占星庁の干渉
「教皇庁で大規模な人事入れ替えがあった」
という知らせが入って来た。
アベラルド・フラティーニはそれに関連した情報も報告を受ける。
「占星庁の介入でしょうね。と言っても、15、16の少年少女が攫われてダレッシオの地下で強制労働させられる現状は変化無しかと。
ただこれまでの既得権益層の面々が消えて、占星庁の息が掛かった連中が教皇庁の上層を占める事になった、ということのようです。
教皇庁がベッティーナ・ボッチの元へ向かわせた下手人が捕獲された事で、芋蔓式にそれまでの上層部の所業や弱みがバレて、自主的に役職から退くよう脅しが入った模様です。
『教皇庁の面々は自分達が散々やってきた拷問・虐殺を自分達がやられるかも知れないと感じた事で自主的に権威を返上し行方をくらませたのだ』という解釈がアングラで広められていますが…。
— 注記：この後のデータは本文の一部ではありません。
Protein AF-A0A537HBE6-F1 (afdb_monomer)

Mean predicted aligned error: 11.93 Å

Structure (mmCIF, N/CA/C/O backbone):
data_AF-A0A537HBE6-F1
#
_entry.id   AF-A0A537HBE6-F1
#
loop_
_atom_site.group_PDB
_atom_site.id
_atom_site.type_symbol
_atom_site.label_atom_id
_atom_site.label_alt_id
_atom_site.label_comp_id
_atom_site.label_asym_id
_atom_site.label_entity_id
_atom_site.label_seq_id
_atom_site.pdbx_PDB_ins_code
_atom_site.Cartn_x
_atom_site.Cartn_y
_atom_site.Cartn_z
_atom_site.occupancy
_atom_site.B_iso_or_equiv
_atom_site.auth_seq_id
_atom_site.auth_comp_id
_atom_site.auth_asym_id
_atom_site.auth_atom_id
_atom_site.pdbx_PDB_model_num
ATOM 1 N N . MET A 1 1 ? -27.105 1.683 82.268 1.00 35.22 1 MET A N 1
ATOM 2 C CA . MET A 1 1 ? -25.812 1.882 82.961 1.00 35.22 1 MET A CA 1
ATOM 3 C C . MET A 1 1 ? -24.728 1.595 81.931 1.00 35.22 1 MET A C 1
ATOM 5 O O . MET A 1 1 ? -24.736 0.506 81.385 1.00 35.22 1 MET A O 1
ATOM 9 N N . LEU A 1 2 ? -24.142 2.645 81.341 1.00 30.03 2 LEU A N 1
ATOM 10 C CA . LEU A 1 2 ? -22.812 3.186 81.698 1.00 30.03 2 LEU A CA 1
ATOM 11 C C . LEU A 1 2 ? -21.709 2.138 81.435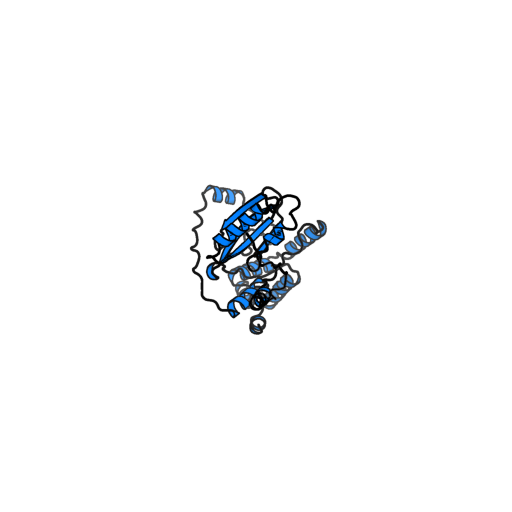 1.00 30.03 2 LEU A C 1
ATOM 13 O O . LEU A 1 2 ? -21.722 1.104 82.078 1.00 30.03 2 LEU A O 1
ATOM 17 N N . GLY A 1 3 ? -20.732 2.318 80.548 1.00 27.80 3 GLY A N 1
ATOM 18 C CA . GLY A 1 3 ? -20.381 3.460 79.717 1.00 27.80 3 GLY A CA 1
ATOM 19 C C . GLY A 1 3 ? -18.981 3.282 79.103 1.00 27.80 3 GLY A C 1
ATOM 20 O O . GLY A 1 3 ? -18.118 2.680 79.724 1.00 27.80 3 GLY A O 1
ATOM 21 N N . ARG A 1 4 ? -18.819 3.896 77.923 1.00 27.53 4 ARG A N 1
ATOM 22 C CA . ARG A 1 4 ? -17.654 4.639 77.395 1.00 27.53 4 ARG A CA 1
ATOM 23 C C . ARG A 1 4 ? -16.318 3.945 77.085 1.00 27.53 4 ARG A C 1
ATOM 25 O O . ARG A 1 4 ? -15.732 3.244 77.895 1.00 27.53 4 ARG A O 1
ATOM 32 N N . GLY A 1 5 ? -15.802 4.341 75.920 1.00 27.55 5 GLY A N 1
ATOM 33 C CA . GLY A 1 5 ? -14.431 4.175 75.444 1.00 27.55 5 GLY A CA 1
ATOM 34 C C . GLY A 1 5 ? -14.292 4.740 74.028 1.00 27.55 5 GLY A C 1
ATOM 35 O O . GLY A 1 5 ? -14.226 3.981 73.071 1.00 27.55 5 GLY A O 1
ATOM 36 N N . ASP A 1 6 ? -14.341 6.070 73.919 1.00 26.98 6 ASP A N 1
ATOM 37 C CA . ASP A 1 6 ? -14.118 6.883 72.717 1.00 26.98 6 ASP A CA 1
ATOM 38 C C . ASP A 1 6 ? -12.784 6.577 72.007 1.00 26.98 6 ASP A C 1
ATOM 40 O O . ASP A 1 6 ? -11.779 6.305 72.662 1.00 26.98 6 ASP A O 1
ATOM 44 N N . SER A 1 7 ? -12.721 6.748 70.682 1.00 27.83 7 SER A N 1
ATOM 45 C CA . SER A 1 7 ? -11.864 7.784 70.066 1.00 27.83 7 SER A CA 1
ATOM 46 C C . SER A 1 7 ? -11.860 7.747 68.531 1.00 27.83 7 SER A C 1
ATOM 48 O O . SER A 1 7 ? -11.978 6.715 67.878 1.00 27.83 7 SER A O 1
ATOM 50 N N . CYS A 1 8 ? -11.774 8.960 67.994 1.00 26.64 8 CYS A N 1
ATOM 51 C CA . CYS A 1 8 ? -11.892 9.392 66.611 1.00 26.64 8 CYS A CA 1
ATOM 52 C C . CYS A 1 8 ? -10.742 8.964 65.674 1.00 26.64 8 CYS A C 1
ATOM 54 O O . CYS A 1 8 ? -9.643 8.632 66.107 1.00 26.64 8 CYS A O 1
ATOM 56 N N . CYS A 1 9 ? -11.008 9.094 64.365 1.00 28.48 9 CYS A N 1
ATOM 57 C CA . CYS A 1 9 ? -10.073 9.026 63.233 1.00 28.48 9 CYS A CA 1
ATOM 58 C C . CYS A 1 9 ? -8.737 9.772 63.433 1.00 28.48 9 CYS A C 1
ATOM 60 O O . CYS A 1 9 ? -8.686 10.792 64.122 1.00 28.48 9 CYS A O 1
ATOM 62 N N . PRO A 1 10 ? -7.727 9.417 62.614 1.00 28.48 10 PRO A N 1
ATOM 63 C CA . PRO A 1 10 ? -7.328 10.393 61.598 1.00 28.48 10 PRO A CA 1
ATOM 64 C C . PRO A 1 10 ? -7.112 9.808 60.191 1.00 28.48 10 PRO A C 1
ATOM 66 O O . PRO A 1 10 ? -6.688 8.671 60.001 1.00 28.48 10 PRO A O 1
ATOM 69 N N . MET A 1 11 ? -7.371 10.656 59.189 1.00 29.17 11 MET A N 1
ATOM 70 C CA . MET A 1 11 ? -6.789 10.550 57.851 1.00 29.17 11 MET A CA 1
ATOM 71 C C . MET A 1 11 ? -5.257 10.514 57.943 1.00 29.17 11 MET A C 1
ATOM 73 O O . MET A 1 11 ? -4.666 11.340 58.635 1.00 29.17 11 MET A O 1
ATOM 77 N N . GLY A 1 12 ? -4.612 9.621 57.190 1.00 23.45 12 GLY A N 1
ATOM 78 C CA . GLY A 1 12 ? -3.154 9.577 57.095 1.00 23.45 12 GLY A CA 1
ATOM 79 C C . GLY A 1 12 ? -2.655 8.535 56.098 1.00 23.45 12 GLY A C 1
ATOM 80 O O . GLY A 1 12 ? -2.585 7.357 56.416 1.00 23.45 12 GLY A O 1
ATOM 81 N N . ALA A 1 13 ? -2.345 9.007 54.890 1.00 27.44 13 ALA A N 1
ATOM 82 C CA . ALA A 1 13 ? -1.372 8.489 53.926 1.00 27.44 13 ALA A CA 1
ATOM 83 C C . ALA A 1 13 ? -0.990 6.992 53.990 1.00 27.44 13 ALA A C 1
ATOM 85 O O . ALA A 1 13 ? -0.102 6.600 54.744 1.00 27.44 13 ALA A O 1
ATOM 86 N N . ILE A 1 14 ? -1.514 6.192 53.051 1.00 28.03 14 ILE A N 1
ATOM 87 C CA . ILE A 1 14 ? -0.768 5.025 52.560 1.00 28.03 14 ILE A CA 1
ATOM 88 C C . ILE A 1 14 ? -0.070 5.423 51.268 1.00 28.03 14 ILE A C 1
ATOM 90 O O . ILE A 1 14 ? -0.661 5.709 50.228 1.00 28.03 14 ILE A O 1
ATOM 94 N N . GLN A 1 15 ? 1.237 5.495 51.437 1.00 26.45 15 GLN A N 1
ATOM 95 C CA . GLN A 1 15 ? 2.254 5.921 50.518 1.00 26.45 15 GLN A CA 1
ATOM 96 C C . GLN A 1 15 ? 2.343 4.991 49.309 1.00 26.45 15 GLN A C 1
ATOM 98 O O . GLN A 1 15 ? 2.395 3.767 49.415 1.00 26.45 15 GLN A O 1
ATOM 103 N N . VAL A 1 16 ? 2.392 5.648 48.155 1.00 34.34 16 VAL A N 1
ATOM 104 C CA . VAL A 1 16 ? 2.895 5.197 46.861 1.00 34.34 16 VAL A CA 1
ATOM 105 C C . VAL A 1 16 ? 3.956 4.103 47.018 1.00 34.34 16 VAL A C 1
ATOM 107 O O . VAL A 1 16 ? 5.092 4.380 47.397 1.00 34.34 16 VAL A O 1
ATOM 110 N N . CYS A 1 17 ? 3.610 2.866 46.663 1.00 23.28 17 CYS A N 1
ATOM 111 C CA . CYS A 1 17 ? 4.595 1.815 46.454 1.00 23.28 17 CYS A CA 1
ATOM 112 C C . CYS A 1 17 ? 4.373 1.139 45.097 1.00 23.28 17 CYS A C 1
ATOM 114 O O . CYS A 1 17 ? 3.527 0.271 44.909 1.00 23.28 17 CYS A O 1
ATOM 116 N N . GLN A 1 18 ? 5.199 1.594 44.153 1.00 29.94 18 GLN A N 1
ATOM 117 C CA . GLN A 1 18 ? 5.764 0.816 43.052 1.00 29.94 18 GLN A CA 1
ATOM 118 C C . GLN A 1 18 ? 4.854 0.465 41.869 1.00 29.94 18 GLN A C 1
ATOM 120 O O . GLN A 1 18 ? 4.800 -0.653 41.358 1.00 29.94 18 GLN A O 1
ATOM 125 N N . LEU A 1 19 ? 4.332 1.531 41.267 1.00 30.58 19 LEU A N 1
ATOM 126 C CA . LEU A 1 19 ? 4.089 1.646 39.827 1.00 30.58 19 LEU A CA 1
ATOM 127 C C . LEU A 1 19 ? 5.437 1.723 39.067 1.00 30.58 19 LEU A C 1
ATOM 129 O O . LEU A 1 19 ? 5.747 2.713 38.415 1.00 30.58 19 LEU A O 1
ATOM 133 N N . GLN A 1 20 ? 6.278 0.687 39.174 1.00 28.30 20 GLN A N 1
ATOM 134 C CA . GLN A 1 20 ? 7.635 0.689 38.590 1.00 28.30 20 GLN A CA 1
ATOM 135 C C . GLN A 1 20 ? 7.948 -0.512 37.685 1.00 28.30 20 GLN A C 1
ATOM 137 O O . GLN A 1 20 ? 9.061 -0.635 37.190 1.00 28.30 20 GLN A O 1
ATOM 142 N N . ARG A 1 21 ? 6.951 -1.350 37.356 1.00 26.22 21 ARG A N 1
ATOM 143 C CA . ARG A 1 21 ? 7.073 -2.418 36.334 1.00 26.22 21 ARG A CA 1
ATOM 144 C C . ARG A 1 21 ? 6.262 -2.177 35.051 1.00 26.22 21 ARG A C 1
ATOM 146 O O . ARG A 1 21 ? 6.013 -3.110 34.296 1.00 26.22 21 ARG A O 1
ATOM 153 N N . ARG A 1 22 ? 5.842 -0.933 34.776 1.00 29.36 22 ARG A N 1
ATOM 154 C CA . ARG A 1 22 ? 5.115 -0.558 33.538 1.00 29.36 22 ARG A CA 1
ATOM 155 C C . ARG A 1 22 ? 5.915 0.313 32.555 1.00 29.36 22 ARG A C 1
ATOM 157 O O . ARG A 1 22 ? 5.417 0.591 31.467 1.00 29.36 22 ARG A O 1
ATOM 164 N N . SER A 1 23 ? 7.150 0.707 32.873 1.00 28.45 23 SER A N 1
ATOM 165 C CA . SER A 1 23 ? 7.955 1.595 32.015 1.00 28.45 23 SER A CA 1
ATOM 166 C C . SER A 1 23 ? 8.754 0.869 30.921 1.00 28.45 23 SER A C 1
ATOM 168 O O . SER A 1 23 ? 8.957 1.445 29.854 1.00 28.45 23 SER A O 1
ATOM 170 N N . GLN A 1 24 ? 9.134 -0.403 31.106 1.00 26.56 24 GLN A N 1
ATOM 171 C CA . GLN A 1 24 ? 9.979 -1.109 30.125 1.00 26.56 24 GLN A CA 1
ATOM 172 C C . GLN A 1 24 ? 9.226 -1.538 28.844 1.00 26.56 24 GLN A C 1
ATOM 174 O O . GLN A 1 24 ? 9.827 -1.630 27.777 1.00 26.56 24 GLN A O 1
ATOM 179 N N . CYS A 1 25 ? 7.904 -1.764 28.909 1.00 28.52 25 CYS A N 1
ATOM 180 C CA . CYS A 1 25 ? 7.102 -2.178 27.742 1.00 28.52 25 CYS A CA 1
ATOM 181 C C . CYS A 1 25 ? 6.655 -1.012 26.840 1.00 28.52 25 CYS A C 1
ATOM 183 O O . CYS A 1 25 ? 6.406 -1.224 25.656 1.00 28.52 25 CYS A O 1
ATOM 185 N N . ARG A 1 26 ? 6.596 0.229 27.349 1.00 28.75 26 ARG A N 1
ATOM 186 C CA . ARG A 1 26 ? 6.277 1.407 26.516 1.00 28.75 26 ARG A CA 1
ATOM 187 C C . ARG A 1 26 ? 7.437 1.816 25.605 1.00 28.75 26 ARG A C 1
ATOM 189 O O . ARG A 1 26 ? 7.196 2.227 24.476 1.00 28.75 26 ARG A O 1
ATOM 196 N N . GLN A 1 27 ? 8.681 1.642 26.052 1.00 28.62 27 GLN A N 1
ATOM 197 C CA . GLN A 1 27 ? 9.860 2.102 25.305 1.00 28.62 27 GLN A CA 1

『誰も元お偉方のその後の姿を見ていない』というのだから、後腐れを残さないよう一斉粛正された可能性もあります」
こうした情報はーー
私属騎士を従える侯爵家クラスの貴族が遅かれ早かれ皆知る事になる…。
社会事情は早目に知っておく事で見えない落とし穴を避ける事ができる。
「ジロラモとアンジェロにも早目に知らせておいた方が良さそうだな」
アベラルドは
「チェザリーノ」
と執事長へと振り返り
「遣いを」
と命じた。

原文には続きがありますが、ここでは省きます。